DJ Strawberry and Tucker have been the toughest defenders Bayless and Koponen have had to deal with in summer league so far. Strawberry is 6' 5" and has long arms. He's been difficult for Bayless to solve so far.


----------



## KingSpeed (Oct 30, 2003)

Bayless is taking over.


----------



## nikolokolus (Jan 29, 2008)

That Bayless kid seems like he might be good ...


----------



## EGame (Mar 28, 2008)

Amazing dunk.


----------



## Tortimer (Jun 4, 2007)

Bayless is shooting good from the outside now.


----------



## EGame (Mar 28, 2008)

He's not looking to pass at all, that might not be good...


----------



## nikolokolus (Jan 29, 2008)

EGame said:


> He's not looking to pass at all, that might not be good...


Nate just said they moved him back to the 2 in the second half and Kopo back to the point ...


----------



## Hephaestus (Jun 16, 2007)

EGame said:


> He's not looking to pass at all, that might not be good...


Nate just said they moved Bayless back to the off-guard at the half.


----------



## nikolokolus (Jan 29, 2008)

Nice steal by Bayless


----------



## Hephaestus (Jun 16, 2007)

I just saw a glimpse of a smile from Bayless when he hit a jumper to put the Blazers in the lead.


----------



## EGame (Mar 28, 2008)

Man he has shut me up with his jmper tonight that is for sure.


----------



## crowTrobot (Jun 24, 2005)

EGame said:


> Man he has shut me up with his jmper tonight that is for sure.
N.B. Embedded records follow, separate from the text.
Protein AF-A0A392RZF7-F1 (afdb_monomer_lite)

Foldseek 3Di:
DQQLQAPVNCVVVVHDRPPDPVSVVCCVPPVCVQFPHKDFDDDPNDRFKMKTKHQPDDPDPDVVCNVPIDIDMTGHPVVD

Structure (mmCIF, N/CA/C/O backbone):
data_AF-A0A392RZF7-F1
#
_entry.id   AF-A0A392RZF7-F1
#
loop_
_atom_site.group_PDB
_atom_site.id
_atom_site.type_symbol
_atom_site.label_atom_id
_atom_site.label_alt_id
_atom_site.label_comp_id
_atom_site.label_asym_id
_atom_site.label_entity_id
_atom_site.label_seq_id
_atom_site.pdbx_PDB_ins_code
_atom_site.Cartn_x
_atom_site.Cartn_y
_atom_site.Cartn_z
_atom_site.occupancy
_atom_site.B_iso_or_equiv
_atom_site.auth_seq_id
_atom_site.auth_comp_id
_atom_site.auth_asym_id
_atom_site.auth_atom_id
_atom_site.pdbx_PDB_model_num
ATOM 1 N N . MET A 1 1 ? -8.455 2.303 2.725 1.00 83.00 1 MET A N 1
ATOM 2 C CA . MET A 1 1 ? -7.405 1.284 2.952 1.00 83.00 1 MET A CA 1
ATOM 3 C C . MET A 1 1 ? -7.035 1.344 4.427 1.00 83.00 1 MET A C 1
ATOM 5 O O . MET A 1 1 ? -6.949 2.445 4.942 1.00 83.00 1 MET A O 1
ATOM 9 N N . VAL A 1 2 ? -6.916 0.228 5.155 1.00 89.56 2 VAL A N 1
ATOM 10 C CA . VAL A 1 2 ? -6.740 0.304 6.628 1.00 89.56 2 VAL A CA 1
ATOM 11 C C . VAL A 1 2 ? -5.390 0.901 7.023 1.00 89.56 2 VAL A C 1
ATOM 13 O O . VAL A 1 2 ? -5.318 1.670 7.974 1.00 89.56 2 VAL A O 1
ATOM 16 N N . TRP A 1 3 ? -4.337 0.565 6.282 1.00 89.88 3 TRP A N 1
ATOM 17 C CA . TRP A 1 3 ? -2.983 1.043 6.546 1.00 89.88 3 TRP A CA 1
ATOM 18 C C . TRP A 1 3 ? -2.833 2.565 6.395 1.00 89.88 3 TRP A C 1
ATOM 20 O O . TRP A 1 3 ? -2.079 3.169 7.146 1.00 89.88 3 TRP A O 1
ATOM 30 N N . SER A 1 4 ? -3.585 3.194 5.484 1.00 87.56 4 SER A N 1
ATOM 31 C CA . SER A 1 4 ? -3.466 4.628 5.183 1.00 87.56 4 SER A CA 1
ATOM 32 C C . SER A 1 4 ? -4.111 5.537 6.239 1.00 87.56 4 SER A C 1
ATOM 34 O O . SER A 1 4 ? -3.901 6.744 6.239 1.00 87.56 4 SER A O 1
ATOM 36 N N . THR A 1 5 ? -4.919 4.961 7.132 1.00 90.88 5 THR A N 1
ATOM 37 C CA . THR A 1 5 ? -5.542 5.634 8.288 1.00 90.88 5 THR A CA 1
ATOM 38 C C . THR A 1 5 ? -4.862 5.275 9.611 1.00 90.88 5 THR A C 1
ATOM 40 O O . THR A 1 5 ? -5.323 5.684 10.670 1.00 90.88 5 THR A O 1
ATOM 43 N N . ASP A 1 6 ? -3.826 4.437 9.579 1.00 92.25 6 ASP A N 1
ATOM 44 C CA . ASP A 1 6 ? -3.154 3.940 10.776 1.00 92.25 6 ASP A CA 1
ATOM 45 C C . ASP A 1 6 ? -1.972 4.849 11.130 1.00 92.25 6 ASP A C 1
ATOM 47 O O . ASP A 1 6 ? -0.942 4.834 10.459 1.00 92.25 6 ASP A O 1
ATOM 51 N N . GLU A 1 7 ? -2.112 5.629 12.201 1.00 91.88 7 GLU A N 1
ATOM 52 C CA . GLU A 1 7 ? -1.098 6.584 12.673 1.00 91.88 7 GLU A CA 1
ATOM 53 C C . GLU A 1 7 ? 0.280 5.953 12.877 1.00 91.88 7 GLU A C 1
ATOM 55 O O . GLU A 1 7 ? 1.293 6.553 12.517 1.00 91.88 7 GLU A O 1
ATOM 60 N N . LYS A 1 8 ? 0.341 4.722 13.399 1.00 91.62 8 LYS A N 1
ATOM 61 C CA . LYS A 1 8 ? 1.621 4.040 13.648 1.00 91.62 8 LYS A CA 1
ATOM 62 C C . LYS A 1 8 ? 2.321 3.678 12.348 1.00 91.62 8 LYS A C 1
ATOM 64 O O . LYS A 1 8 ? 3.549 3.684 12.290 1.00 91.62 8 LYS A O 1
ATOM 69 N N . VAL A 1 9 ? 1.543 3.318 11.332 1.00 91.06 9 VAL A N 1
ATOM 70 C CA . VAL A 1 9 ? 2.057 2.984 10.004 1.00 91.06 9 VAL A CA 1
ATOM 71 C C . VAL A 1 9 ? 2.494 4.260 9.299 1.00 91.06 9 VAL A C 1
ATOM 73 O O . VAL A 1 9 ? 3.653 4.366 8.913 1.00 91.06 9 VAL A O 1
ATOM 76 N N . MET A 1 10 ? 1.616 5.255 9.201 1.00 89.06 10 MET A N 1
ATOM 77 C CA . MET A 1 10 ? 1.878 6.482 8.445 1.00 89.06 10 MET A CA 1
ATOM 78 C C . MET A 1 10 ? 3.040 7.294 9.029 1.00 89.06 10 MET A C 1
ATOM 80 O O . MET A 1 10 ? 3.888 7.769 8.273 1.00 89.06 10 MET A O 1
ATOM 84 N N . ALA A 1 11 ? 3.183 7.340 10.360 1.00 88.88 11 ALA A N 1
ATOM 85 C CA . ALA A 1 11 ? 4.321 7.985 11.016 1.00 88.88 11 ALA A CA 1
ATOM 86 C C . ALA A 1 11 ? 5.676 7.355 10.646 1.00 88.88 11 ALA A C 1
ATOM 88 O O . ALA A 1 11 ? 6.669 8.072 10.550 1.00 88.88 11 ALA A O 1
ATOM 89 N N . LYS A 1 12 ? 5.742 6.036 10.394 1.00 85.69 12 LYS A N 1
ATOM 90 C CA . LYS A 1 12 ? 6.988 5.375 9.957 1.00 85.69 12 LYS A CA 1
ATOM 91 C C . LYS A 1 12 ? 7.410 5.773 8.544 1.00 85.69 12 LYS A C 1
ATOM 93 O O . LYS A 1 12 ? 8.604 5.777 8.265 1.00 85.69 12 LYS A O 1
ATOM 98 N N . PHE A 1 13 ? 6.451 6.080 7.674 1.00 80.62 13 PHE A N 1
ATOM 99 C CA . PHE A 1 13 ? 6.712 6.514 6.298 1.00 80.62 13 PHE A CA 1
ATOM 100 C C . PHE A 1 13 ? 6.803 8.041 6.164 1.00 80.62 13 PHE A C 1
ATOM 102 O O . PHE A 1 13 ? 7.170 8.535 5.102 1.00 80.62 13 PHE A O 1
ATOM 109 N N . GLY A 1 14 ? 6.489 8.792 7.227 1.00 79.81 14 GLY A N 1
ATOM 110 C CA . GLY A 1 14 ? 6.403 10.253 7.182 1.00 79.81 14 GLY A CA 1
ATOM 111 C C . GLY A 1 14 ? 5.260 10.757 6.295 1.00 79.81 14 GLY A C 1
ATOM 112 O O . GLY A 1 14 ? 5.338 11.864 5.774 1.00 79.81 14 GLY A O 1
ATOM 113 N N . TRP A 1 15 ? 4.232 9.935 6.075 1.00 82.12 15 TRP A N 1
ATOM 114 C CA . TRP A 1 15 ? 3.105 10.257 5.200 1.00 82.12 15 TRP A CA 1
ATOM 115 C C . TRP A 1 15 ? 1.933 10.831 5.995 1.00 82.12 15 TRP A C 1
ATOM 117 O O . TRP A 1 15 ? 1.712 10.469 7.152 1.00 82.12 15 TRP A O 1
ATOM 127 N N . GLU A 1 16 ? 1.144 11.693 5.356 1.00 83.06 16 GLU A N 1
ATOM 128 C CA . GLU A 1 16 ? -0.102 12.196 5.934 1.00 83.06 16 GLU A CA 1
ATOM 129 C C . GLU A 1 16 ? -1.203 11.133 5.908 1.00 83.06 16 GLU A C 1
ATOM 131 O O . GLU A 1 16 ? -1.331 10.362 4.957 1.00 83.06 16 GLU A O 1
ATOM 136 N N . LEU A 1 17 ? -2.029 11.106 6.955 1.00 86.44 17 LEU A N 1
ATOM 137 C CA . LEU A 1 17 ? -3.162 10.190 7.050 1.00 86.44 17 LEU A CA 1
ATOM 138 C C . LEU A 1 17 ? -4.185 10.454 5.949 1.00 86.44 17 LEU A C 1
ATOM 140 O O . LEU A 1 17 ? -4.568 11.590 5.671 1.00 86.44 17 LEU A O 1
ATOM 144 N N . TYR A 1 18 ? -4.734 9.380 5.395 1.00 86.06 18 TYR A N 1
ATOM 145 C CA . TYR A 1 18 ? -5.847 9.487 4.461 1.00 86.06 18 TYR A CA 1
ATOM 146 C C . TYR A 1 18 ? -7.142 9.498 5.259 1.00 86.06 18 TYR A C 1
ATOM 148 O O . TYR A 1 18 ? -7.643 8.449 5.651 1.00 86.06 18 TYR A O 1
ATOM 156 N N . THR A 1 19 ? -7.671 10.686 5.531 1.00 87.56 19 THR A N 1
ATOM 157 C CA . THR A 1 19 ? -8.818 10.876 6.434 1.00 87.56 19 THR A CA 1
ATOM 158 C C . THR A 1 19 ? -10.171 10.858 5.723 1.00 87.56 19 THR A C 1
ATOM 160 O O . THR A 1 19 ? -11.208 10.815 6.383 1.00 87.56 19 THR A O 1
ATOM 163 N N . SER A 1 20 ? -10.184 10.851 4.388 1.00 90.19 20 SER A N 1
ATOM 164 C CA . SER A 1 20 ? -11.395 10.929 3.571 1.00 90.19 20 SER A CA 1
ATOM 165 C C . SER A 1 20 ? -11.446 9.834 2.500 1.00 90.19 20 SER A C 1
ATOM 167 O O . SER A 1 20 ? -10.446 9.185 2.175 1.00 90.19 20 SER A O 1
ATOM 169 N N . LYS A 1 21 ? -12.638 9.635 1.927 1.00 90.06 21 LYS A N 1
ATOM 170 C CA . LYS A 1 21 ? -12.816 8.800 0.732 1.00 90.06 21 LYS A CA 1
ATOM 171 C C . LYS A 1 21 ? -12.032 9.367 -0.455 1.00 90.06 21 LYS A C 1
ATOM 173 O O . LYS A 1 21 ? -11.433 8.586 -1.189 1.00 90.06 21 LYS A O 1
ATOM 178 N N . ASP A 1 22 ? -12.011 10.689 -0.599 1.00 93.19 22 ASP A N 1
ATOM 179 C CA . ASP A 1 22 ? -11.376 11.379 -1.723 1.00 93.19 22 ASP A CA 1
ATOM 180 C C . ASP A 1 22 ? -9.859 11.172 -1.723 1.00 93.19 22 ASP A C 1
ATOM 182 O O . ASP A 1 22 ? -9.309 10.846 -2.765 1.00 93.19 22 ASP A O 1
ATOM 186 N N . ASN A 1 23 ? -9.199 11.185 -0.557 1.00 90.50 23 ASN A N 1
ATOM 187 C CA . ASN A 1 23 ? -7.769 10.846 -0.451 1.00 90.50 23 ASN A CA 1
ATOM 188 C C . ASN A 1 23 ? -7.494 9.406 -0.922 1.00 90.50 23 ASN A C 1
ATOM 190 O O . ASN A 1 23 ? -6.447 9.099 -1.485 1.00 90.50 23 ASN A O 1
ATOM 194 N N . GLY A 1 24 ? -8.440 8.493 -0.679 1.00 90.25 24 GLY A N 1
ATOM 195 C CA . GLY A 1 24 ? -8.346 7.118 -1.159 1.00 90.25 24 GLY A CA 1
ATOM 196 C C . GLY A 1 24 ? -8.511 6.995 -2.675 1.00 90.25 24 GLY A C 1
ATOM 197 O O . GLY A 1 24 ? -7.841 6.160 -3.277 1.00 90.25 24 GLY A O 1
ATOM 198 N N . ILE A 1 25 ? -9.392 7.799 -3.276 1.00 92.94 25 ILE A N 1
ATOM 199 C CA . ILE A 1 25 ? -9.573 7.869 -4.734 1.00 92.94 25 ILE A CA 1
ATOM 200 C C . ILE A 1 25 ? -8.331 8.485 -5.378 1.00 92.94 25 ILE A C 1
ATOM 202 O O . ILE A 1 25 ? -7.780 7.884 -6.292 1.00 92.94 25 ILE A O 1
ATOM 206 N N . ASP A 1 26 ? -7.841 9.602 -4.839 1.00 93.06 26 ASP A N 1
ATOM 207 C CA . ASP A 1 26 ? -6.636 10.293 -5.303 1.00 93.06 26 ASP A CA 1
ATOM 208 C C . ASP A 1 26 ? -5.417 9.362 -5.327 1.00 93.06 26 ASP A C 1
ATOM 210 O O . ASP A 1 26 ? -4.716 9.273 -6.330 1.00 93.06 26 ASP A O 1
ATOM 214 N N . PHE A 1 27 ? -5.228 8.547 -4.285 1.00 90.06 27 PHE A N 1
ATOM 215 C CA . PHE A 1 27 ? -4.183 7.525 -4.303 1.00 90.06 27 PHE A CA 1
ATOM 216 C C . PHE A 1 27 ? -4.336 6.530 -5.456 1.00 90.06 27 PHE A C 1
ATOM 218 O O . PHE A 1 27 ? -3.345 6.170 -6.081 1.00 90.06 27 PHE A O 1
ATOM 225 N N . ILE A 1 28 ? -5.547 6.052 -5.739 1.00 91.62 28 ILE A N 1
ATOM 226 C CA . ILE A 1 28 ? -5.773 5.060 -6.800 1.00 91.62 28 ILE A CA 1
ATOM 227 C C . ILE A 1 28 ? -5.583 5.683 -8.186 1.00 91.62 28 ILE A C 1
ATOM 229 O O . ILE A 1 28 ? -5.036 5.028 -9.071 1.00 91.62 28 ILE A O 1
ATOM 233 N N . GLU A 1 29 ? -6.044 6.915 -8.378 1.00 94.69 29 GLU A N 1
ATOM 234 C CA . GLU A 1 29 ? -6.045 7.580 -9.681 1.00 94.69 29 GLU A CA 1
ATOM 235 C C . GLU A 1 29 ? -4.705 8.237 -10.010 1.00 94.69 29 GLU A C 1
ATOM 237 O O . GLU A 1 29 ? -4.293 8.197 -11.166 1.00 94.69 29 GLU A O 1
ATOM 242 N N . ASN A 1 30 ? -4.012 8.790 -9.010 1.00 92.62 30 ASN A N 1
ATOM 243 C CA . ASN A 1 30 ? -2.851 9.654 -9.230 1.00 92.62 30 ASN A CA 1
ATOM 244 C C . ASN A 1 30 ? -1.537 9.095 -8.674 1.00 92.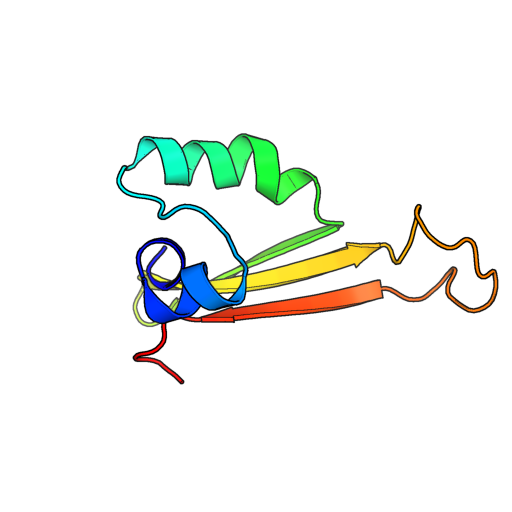62 30 ASN A C 1
ATOM 246 O O . ASN A 1 30 ? -0.490 9.440 -9.200 1.00 92.62 30 ASN A O 1
ATOM 250 N N . ILE A 1 31 ? -1.561 8.228 -7.652 1.00 89.12 31 ILE A N 1
ATOM 251 C CA . ILE A 1 31 ? -0.331 7.695 -7.025 1.00 89.12 31 ILE A CA 1
ATOM 252 C C . ILE A 1 31 ? -0.063 6.250 -7.462 1.00 89.12 31 ILE A C 1
ATOM 254 O O . ILE A 1 31 ? 1.052 5.886 -7.821 1.00 89.12 31 ILE A O 1
ATOM 258 N N . ALA A 1 32 ? -1.084 5.394 -7.454 1.00 90.56 32 ALA A N 1
ATOM 259 C CA . ALA A 1 32 ? -0.958 3.987 -7.816 1.00 90.56 32 ALA A CA 1
ATOM 260 C C . ALA A 1 32 ? -0.397 3.741 -9.236 1.00 90.56 32 ALA A C 1
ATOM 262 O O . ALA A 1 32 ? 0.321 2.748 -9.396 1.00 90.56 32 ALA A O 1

can't seem to see that white line on the floor very well though. must be looking at the college line.


----------



## EGame (Mar 28, 2008)

Well I think Bayless is going to be pissed again today. Man he tried everything and really did well, he will be awesome for us in the regular season


----------



## EGame (Mar 28, 2008)

I may have spoke to soon, but omg Bayless is F'ing awesome


----------



## crowTrobot (Jun 24, 2005)

Mvp! Mvp!


----------



## nikolokolus (Jan 29, 2008)

Hephaestus said:


> I just saw a glimpse of a smile from Bayless when he hit a jumper to put the Blazers in the lead.


That's Jerryd's "ecstatic" face.


----------



## whatsmyname (Jul 6, 2007)

crowTrobot said:


> Mvp! Mvp!


+1


----------



## baler (Jul 16, 2003)

Just Amazing!


----------



## EGame (Mar 28, 2008)

Bayless is officialy God


----------



## EGame (Mar 28, 2008)

Look out for a Bayles smile tonight!


----------



## B-Roy (Feb 12, 2008)

Bayless is invincible.


----------



## drinking_rogue (May 4, 2008)

Bayless is a freaking animal! :yay:


----------



## RipCity9 (Jan 30, 2004)

That was the most excited I've been about a summer league / exhibition game ever!


----------



## crowTrobot (Jun 24, 2005)

12 for his last 15 i think


----------



## whatsmyname (Jul 6, 2007)

this has got to be the clutchest performance ive seen my whole life
everyone should see the second half of this game, no excuses


----------



## RW#30 (Jan 1, 2003)

WOW...Bayless was amazing. I can't wait for pre-season. I am so glad to have season tickets. This season will be amazing.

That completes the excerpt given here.